(Saved entries)
----

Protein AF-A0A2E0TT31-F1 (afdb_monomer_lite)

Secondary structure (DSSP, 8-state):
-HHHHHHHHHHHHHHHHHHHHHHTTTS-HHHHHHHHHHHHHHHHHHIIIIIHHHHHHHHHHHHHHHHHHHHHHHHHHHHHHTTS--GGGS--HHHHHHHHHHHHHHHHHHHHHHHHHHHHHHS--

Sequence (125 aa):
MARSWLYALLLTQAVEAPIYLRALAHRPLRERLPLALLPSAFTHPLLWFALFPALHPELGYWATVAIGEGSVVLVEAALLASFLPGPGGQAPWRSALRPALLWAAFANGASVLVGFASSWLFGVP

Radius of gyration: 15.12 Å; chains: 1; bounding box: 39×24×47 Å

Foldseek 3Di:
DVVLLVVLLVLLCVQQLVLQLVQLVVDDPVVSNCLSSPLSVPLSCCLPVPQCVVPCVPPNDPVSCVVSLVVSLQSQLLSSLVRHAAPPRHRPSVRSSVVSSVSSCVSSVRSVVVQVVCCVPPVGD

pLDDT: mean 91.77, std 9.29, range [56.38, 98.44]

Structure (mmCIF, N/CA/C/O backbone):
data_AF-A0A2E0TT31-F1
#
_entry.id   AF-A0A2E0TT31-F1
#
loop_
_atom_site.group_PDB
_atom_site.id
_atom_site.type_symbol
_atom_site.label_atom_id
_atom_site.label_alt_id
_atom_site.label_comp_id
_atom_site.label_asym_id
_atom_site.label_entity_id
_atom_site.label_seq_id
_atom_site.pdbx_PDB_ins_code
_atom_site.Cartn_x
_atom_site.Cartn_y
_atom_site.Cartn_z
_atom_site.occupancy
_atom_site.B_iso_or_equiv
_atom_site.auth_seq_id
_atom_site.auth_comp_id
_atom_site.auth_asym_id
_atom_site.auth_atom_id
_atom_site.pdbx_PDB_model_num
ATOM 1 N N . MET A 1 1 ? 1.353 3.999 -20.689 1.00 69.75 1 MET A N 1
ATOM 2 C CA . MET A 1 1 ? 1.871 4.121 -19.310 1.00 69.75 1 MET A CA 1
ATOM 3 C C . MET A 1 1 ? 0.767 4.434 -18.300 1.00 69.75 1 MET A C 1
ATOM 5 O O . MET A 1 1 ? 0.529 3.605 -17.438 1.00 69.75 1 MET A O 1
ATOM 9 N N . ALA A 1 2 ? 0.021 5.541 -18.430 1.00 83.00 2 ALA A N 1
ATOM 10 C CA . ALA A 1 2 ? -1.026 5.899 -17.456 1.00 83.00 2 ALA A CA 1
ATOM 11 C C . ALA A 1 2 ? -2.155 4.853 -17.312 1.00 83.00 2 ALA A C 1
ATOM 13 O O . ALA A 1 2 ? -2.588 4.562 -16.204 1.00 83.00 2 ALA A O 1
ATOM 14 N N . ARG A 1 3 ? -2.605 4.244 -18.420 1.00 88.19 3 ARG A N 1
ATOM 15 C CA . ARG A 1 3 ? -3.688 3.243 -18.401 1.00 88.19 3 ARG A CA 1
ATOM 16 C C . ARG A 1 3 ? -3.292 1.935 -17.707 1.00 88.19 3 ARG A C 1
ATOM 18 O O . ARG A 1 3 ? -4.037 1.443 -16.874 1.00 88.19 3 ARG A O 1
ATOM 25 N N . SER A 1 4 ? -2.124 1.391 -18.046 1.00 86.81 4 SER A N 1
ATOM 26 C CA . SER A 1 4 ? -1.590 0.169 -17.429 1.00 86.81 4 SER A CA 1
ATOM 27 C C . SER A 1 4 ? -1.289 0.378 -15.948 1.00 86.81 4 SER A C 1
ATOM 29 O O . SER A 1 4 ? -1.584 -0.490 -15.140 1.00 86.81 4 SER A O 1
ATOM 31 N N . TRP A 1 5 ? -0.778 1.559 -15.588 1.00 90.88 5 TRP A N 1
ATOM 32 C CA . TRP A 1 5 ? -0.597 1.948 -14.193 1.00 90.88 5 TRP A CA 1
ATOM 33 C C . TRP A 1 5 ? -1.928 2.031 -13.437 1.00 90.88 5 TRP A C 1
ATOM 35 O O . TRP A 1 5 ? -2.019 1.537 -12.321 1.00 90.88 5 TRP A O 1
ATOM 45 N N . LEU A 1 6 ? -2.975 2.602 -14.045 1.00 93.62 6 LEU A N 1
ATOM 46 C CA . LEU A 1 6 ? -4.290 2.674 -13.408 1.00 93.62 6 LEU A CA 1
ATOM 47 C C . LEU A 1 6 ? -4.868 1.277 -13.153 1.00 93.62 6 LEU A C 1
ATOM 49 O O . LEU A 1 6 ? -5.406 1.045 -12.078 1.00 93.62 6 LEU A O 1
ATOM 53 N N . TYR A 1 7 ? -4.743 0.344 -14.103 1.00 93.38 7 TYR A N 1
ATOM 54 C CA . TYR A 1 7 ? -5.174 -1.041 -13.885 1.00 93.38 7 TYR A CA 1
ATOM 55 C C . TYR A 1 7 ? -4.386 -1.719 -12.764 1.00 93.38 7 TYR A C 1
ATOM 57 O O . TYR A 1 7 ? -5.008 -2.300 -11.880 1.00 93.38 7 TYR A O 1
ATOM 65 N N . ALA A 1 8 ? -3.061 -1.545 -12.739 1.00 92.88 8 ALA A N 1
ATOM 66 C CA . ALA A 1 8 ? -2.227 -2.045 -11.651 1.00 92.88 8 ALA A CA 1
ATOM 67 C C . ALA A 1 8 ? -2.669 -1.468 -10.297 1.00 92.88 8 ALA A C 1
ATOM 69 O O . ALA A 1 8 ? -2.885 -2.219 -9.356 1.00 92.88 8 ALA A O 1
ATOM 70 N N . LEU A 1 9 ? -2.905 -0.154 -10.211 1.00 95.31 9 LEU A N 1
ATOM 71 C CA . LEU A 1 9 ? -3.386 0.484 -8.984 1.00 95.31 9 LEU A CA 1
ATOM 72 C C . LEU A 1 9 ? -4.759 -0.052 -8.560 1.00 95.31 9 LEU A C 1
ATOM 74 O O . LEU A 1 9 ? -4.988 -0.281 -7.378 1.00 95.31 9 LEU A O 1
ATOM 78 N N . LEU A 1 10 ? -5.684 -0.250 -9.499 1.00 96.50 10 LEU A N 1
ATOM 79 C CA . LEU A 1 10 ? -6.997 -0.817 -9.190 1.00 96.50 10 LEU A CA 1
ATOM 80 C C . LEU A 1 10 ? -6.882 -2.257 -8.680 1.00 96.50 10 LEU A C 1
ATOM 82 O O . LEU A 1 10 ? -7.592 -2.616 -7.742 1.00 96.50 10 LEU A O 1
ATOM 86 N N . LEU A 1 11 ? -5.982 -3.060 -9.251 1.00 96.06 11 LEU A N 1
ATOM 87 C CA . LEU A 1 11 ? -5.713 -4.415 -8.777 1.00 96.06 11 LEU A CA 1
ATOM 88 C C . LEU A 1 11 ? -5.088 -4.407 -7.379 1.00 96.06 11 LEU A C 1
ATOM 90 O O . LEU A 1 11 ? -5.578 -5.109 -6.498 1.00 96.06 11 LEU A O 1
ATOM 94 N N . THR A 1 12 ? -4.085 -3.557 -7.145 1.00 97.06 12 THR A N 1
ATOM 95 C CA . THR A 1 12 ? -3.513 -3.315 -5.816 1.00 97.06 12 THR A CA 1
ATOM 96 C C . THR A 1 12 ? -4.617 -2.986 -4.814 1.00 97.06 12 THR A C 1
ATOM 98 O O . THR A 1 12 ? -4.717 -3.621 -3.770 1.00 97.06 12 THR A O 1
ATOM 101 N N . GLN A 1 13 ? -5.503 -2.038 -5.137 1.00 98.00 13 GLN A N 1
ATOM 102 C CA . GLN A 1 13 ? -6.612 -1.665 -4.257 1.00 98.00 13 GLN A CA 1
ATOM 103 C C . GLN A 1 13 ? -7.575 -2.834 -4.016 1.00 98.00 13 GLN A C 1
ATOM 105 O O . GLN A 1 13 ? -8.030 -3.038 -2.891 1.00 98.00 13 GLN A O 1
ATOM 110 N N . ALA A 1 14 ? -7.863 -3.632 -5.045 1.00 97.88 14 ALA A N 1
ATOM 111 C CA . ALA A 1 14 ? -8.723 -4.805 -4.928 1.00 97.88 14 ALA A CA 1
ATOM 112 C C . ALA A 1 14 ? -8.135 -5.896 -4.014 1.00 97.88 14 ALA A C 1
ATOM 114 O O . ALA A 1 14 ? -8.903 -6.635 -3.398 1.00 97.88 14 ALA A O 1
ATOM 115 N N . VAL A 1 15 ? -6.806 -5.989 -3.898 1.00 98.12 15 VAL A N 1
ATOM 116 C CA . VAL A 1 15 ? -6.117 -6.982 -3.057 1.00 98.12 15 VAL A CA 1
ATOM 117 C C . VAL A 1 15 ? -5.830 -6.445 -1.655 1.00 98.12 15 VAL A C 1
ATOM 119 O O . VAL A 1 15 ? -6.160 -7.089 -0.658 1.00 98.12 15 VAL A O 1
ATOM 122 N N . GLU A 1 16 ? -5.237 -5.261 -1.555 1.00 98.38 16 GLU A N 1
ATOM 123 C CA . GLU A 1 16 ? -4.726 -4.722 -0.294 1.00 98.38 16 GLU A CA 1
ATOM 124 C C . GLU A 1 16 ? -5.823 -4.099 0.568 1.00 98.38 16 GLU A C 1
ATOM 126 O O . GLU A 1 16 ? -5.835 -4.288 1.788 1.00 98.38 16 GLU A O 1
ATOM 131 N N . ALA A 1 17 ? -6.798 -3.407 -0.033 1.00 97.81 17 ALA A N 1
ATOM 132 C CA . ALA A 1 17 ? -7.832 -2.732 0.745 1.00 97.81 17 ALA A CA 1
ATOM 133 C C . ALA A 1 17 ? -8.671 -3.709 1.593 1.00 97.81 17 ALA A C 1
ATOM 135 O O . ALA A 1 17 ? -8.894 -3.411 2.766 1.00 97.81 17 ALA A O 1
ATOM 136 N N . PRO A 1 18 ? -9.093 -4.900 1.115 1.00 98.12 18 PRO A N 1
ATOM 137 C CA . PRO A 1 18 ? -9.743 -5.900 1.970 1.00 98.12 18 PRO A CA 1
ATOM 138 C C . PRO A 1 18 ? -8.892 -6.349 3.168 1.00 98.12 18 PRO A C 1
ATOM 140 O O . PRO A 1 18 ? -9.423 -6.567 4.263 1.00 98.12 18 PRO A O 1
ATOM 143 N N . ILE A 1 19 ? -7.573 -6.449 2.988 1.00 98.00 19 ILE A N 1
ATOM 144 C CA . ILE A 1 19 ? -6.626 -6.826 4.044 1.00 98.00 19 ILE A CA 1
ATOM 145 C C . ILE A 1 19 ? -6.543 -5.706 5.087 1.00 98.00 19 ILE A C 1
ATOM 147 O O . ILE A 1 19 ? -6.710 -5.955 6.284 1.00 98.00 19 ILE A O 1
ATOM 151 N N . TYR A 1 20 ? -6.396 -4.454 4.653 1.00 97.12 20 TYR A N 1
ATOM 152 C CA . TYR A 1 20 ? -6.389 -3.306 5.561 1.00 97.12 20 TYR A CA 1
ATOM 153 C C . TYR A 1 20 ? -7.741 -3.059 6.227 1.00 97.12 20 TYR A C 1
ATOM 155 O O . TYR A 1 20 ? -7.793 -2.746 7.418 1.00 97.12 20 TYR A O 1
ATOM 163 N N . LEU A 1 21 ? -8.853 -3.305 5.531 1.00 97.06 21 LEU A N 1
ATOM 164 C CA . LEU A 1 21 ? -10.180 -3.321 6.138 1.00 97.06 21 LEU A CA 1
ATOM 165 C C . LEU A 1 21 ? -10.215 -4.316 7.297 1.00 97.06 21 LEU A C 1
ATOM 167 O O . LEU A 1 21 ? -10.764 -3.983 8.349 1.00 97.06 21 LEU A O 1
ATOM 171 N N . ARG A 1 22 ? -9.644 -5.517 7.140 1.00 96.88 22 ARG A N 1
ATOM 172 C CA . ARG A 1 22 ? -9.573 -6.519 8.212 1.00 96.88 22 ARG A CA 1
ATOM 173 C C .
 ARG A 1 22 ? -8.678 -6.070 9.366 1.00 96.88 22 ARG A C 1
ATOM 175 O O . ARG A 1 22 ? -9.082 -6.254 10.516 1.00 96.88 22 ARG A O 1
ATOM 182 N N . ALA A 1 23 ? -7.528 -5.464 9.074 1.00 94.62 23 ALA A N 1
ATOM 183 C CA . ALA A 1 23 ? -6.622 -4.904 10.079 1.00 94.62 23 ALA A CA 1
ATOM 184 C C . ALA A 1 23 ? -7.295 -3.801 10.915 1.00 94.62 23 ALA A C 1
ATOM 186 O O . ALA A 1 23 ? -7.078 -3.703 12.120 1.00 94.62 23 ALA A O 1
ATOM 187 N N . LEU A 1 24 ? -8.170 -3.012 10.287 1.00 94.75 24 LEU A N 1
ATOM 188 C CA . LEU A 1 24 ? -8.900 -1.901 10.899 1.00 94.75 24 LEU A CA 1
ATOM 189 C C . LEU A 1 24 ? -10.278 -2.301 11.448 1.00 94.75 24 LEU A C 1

----

### Action item:
The line above containing "ATOM 11 C C", the line containing "ATOM 26 C CA", and every line between them are to be transcribed exactly; no other line is wanted.

### Solution to this task:
ATOM 11 C C . ALA A 1 2 ? -2.155 4.853 -17.312 1.00 83.00 2 ALA A C 1
ATOM 13 O O . ALA A 1 2 ? -2.588 4.562 -16.204 1.00 83.00 2 ALA A O 1
ATOM 14 N N . ARG A 1 3 ? -2.605 4.244 -18.420 1.00 88.19 3 ARG A N 1
ATOM 15 C CA . ARG A 1 3 ? -3.688 3.243 -18.401 1.00 88.19 3 ARG A CA 1
ATOM 16 C C . ARG A 1 3 ? -3.292 1.935 -17.707 1.00 88.19 3 ARG A C 1
ATOM 18 O O . ARG A 1 3 ? -4.037 1.443 -16.874 1.00 88.19 3 ARG A O 1
ATOM 25 N N . SER A 1 4 ? -2.124 1.391 -18.046 1.00 86.81 4 SER A N 1
ATOM 26 C CA . SER A 1 4 ? -1.590 0.169 -17.429 1.00 86.81 4 SER A CA 1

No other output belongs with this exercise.